And I think why not write it because but yeah, you're right. We grow up with this…not just grow up, I mean we live with this idea that we live in a dystopia. But to be fair, most of human history, people have lived in dystopia. So I think it's nothing new. It's just we expect better for us, and we should demand for better and we have, but yeah, these absurdities… I think, Sri Lanka, and I know, I've travelled and lived in India, and I know you're not immune to that as well. You just open the papers and you just see between the horrors and the tragedies and the comedies, you just see these absurdities that can only happen there. So yeah, why not write about it? What else?


And this discussion of good and evil, you know, the central idea…I love that idea so much, that God means well, he's just inefficient. And evil is better organized. I was thinking how true that is, like, I mean, forget God or “Whoever”, as you call him or her. But this idea of evil being better organized, and it's so true, and it's so… it's heartbreaking, but it's also… that's how it is. It's just that good people or people who want to get good things done can never seem to organize themselves, right? It's chaos.


Yeah, yeah, that's been a reality of life. I mean, just …you don't even have to go to evil. You look at banks, and …I've suddenly…I've got a bit of money coming in from royalties now. So I'm looking into finance and I look at how it's rigged, like how banks work. And I also wrote, you know, I wrote a lot of financial copywriting back in the day and I wrote for banks. You know, if you're like a multimillion client, they will pay you almost to have your [custom]...Give you a credit card, everything. If you have below like 200,000 rupees, they will take like 10% every time you dip down, and they will charge your credit card and all of that. And it's… it's clearly rigged, but no one knows about it, right? I mean, maybe, you know, we …the poor, kind of just take that as, okay, that's what I have to do. Whereas the rich enjoy this stuff. And yeah, you can't go against the banks, like even like I'm looking into stock markets and all …I mean, finance is the biggest fiction, I think, bigger than, you know, all these made-up terms and these markets, the things that go up and down. And again, it's the normal guy can't fathom, you know, nailing the system. But yeah, the hyper-organized financiers can and yeah, I think that's true. And that's just in finance–okay, people go bankrupt. Or, you know, it's not like life or death, I suppose. But, yeah, it's occurred to me that everywhere you see the bad guys are better organized than the good guys.

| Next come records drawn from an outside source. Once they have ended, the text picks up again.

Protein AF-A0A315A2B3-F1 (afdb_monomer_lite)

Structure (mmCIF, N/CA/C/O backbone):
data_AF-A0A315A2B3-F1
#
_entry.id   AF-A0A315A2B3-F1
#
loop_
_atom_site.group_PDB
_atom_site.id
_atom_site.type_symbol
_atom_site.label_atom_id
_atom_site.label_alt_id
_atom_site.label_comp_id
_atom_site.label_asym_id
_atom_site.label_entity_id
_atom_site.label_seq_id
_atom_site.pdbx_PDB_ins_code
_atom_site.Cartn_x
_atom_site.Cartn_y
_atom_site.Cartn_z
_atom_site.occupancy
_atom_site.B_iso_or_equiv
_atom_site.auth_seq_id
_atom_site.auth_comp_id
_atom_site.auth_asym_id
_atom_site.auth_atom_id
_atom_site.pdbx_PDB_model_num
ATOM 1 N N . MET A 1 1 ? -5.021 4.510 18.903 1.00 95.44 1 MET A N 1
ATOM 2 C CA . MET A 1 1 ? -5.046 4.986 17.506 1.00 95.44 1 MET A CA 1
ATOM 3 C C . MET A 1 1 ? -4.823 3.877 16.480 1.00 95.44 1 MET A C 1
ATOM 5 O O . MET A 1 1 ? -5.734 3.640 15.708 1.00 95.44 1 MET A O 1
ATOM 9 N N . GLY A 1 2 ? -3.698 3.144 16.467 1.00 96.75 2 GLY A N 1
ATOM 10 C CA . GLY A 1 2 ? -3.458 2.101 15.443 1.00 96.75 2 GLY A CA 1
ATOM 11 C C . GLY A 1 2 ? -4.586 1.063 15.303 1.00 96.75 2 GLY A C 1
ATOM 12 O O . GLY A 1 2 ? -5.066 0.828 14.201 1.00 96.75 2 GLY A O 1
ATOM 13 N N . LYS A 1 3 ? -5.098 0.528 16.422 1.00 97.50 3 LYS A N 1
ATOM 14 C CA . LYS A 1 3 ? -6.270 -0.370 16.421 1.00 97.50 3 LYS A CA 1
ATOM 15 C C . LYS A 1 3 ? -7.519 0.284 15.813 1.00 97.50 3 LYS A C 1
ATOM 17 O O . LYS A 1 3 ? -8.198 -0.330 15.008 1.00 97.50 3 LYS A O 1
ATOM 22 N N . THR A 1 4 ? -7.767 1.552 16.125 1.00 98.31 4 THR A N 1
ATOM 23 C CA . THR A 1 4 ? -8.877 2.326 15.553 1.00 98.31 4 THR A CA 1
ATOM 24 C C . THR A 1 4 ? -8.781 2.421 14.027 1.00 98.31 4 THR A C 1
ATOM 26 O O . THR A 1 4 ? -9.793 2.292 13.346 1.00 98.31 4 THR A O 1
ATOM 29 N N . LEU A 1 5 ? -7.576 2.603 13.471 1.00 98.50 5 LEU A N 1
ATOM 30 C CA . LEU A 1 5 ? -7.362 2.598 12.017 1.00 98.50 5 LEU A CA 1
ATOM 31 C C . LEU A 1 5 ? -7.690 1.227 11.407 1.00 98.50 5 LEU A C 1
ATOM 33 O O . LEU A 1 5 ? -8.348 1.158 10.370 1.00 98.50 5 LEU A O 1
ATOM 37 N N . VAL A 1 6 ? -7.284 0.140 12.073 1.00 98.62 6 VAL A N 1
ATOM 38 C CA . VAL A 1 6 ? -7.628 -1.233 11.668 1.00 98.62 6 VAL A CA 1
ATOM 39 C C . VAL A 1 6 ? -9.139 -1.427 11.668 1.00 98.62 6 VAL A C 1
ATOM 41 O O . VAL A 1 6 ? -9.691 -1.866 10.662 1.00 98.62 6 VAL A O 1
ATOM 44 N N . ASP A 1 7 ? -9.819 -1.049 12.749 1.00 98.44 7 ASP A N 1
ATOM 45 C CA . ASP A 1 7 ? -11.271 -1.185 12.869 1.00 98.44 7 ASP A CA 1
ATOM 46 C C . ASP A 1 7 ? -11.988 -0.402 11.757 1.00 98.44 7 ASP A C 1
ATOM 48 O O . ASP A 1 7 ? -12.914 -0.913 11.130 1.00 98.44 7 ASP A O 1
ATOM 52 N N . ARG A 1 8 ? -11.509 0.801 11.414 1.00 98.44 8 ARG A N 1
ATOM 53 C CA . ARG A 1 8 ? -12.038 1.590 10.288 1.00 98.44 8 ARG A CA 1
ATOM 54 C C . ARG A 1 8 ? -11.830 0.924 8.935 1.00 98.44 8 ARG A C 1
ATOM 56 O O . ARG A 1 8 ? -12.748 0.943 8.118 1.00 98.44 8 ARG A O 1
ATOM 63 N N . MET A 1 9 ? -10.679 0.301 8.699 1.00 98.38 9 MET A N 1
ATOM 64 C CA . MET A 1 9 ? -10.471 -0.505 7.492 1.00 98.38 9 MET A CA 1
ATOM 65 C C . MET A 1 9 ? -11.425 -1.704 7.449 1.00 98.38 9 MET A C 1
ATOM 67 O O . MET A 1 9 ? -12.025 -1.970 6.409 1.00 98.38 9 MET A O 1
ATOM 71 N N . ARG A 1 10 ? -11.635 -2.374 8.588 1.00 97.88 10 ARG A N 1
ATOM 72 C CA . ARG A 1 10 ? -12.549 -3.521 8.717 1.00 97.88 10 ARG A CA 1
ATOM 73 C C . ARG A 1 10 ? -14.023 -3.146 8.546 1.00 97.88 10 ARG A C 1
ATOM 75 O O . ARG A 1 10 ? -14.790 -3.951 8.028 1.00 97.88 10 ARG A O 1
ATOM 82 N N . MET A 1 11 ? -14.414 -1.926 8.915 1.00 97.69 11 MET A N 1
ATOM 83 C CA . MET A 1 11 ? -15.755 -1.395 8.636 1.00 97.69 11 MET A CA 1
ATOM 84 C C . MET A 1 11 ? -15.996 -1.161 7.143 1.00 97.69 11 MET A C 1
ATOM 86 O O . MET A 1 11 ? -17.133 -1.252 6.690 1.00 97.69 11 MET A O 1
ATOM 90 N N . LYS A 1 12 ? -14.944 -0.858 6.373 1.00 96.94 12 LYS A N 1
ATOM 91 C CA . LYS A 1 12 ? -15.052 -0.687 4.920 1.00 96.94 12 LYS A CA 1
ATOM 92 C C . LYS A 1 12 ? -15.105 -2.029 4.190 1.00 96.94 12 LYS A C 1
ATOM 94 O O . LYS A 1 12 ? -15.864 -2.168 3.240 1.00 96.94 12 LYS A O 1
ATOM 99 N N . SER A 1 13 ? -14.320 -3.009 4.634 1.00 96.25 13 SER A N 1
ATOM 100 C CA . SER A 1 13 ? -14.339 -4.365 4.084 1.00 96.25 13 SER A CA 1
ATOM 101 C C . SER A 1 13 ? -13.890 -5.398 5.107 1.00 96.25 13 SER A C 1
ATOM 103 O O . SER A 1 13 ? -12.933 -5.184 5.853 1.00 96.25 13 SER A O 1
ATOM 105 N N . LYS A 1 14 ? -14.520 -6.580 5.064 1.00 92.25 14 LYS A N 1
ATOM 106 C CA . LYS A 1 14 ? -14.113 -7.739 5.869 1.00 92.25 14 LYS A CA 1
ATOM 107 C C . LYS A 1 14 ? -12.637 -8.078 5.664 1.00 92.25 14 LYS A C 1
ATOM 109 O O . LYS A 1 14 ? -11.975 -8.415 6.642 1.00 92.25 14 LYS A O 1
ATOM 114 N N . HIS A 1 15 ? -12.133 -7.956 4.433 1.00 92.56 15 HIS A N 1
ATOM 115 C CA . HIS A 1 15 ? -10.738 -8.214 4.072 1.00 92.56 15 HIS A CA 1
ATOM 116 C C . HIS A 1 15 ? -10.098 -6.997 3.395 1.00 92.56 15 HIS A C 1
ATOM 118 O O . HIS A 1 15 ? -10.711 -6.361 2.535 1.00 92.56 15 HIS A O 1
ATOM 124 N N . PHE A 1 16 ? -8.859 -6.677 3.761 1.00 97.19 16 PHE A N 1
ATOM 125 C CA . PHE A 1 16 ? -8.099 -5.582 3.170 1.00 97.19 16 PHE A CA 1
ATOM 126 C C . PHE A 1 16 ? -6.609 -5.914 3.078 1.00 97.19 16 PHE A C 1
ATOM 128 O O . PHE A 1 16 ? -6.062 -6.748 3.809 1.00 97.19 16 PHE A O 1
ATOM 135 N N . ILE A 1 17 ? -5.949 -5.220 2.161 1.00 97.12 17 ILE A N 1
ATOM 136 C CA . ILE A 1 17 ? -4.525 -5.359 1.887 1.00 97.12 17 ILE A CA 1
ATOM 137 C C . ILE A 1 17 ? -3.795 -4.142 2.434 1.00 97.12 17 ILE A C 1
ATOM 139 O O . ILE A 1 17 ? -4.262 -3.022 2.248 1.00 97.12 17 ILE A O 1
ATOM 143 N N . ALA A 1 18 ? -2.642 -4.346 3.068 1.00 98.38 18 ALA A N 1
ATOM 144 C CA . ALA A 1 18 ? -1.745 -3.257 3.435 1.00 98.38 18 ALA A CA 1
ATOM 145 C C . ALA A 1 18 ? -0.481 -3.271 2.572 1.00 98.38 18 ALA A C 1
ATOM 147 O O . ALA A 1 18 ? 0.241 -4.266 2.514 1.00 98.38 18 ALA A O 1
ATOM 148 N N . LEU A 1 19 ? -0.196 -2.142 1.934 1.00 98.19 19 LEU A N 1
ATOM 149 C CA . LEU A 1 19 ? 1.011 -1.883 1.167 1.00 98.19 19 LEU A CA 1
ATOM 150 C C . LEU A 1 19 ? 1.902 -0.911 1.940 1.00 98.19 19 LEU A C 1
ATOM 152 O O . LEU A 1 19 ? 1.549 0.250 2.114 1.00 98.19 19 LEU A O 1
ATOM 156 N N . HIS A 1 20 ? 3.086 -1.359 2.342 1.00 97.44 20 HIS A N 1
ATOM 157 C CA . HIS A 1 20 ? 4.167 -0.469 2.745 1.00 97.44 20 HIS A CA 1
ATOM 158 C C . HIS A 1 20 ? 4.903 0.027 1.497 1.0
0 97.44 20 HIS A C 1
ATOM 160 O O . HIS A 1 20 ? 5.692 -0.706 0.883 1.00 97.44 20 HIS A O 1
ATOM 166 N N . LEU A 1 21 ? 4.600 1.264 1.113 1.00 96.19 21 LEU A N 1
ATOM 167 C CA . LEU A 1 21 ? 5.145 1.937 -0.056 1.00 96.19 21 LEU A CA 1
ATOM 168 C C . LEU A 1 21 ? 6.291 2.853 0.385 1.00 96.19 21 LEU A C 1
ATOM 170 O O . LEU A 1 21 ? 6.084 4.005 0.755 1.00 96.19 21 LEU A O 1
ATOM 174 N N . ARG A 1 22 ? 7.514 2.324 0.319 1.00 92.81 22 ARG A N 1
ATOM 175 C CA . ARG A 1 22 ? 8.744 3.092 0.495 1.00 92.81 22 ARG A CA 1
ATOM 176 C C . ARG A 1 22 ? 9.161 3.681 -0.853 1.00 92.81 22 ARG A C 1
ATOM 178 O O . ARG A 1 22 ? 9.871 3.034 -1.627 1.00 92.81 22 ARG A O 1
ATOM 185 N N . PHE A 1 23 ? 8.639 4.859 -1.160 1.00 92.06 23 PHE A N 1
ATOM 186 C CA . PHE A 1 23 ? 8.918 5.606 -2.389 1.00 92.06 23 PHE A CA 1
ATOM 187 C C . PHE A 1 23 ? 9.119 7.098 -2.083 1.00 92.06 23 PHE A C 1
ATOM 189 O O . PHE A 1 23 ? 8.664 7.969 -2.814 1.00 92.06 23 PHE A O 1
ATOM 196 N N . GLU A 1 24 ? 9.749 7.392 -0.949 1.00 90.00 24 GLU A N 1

It was just so poignant, although, this idea of God. Dr. Ranee asks what religion and [Maali] says, None. And she says, how silly… and this idea of God or whoever, which comes all through… I don't know, in the subcontinent for some reason, I think our generation at least grew up with a lot of …it's just assumed that you have religion. And then you grow up in this world, which gets more and more chaotic, and then you tend to lose religion. Right? I don't know if you've experienced that personally. But the characters certainly do.


Yeah. So I mean, unconvinced by religion, I think, would be the right phrasing. Yeah. Again, you don't want to conflate yourself with the character. But just trying to find a plausible explanation. Because if there is a cosmic… a creator, overlooking this thing, either they are incompetent, or they are malign. I mean, these are all …Maali didn’t come up with them. They date back to the Greeks. But yeah, and… so it just occurred to me that either they don't… so then, the logical thing is they don't exist, this is all created myth. Or they do exist, they're well-meaning, but they're just badly organized, like the good in our parts. Yeah. 


You know, we have this wonderful Aragalaya that brought down a government, demanded accountability… But it was just, you know, there are so many elements to it, and its strength was the fact that it had no clear leader for the opposition to target. But I think that was its weakness as well. But I hope I'm proved wrong. I hope we will see something rise out of that, you know, some new ideas, but I do feel this, though. Yeah, good is not very well-organized. Whereas evil builds empires, I think, was the quote, yeah.


Do you think… in Maali’s case, he records, right, he's not actively doing anything about it, but he's gathering evidence for people who can do something about it. And that seems to me in a way, a metaphor for the writer… like do you feel the writer has that sort of obligation or duty? Like, what is the role of a writer according to you, in today's world?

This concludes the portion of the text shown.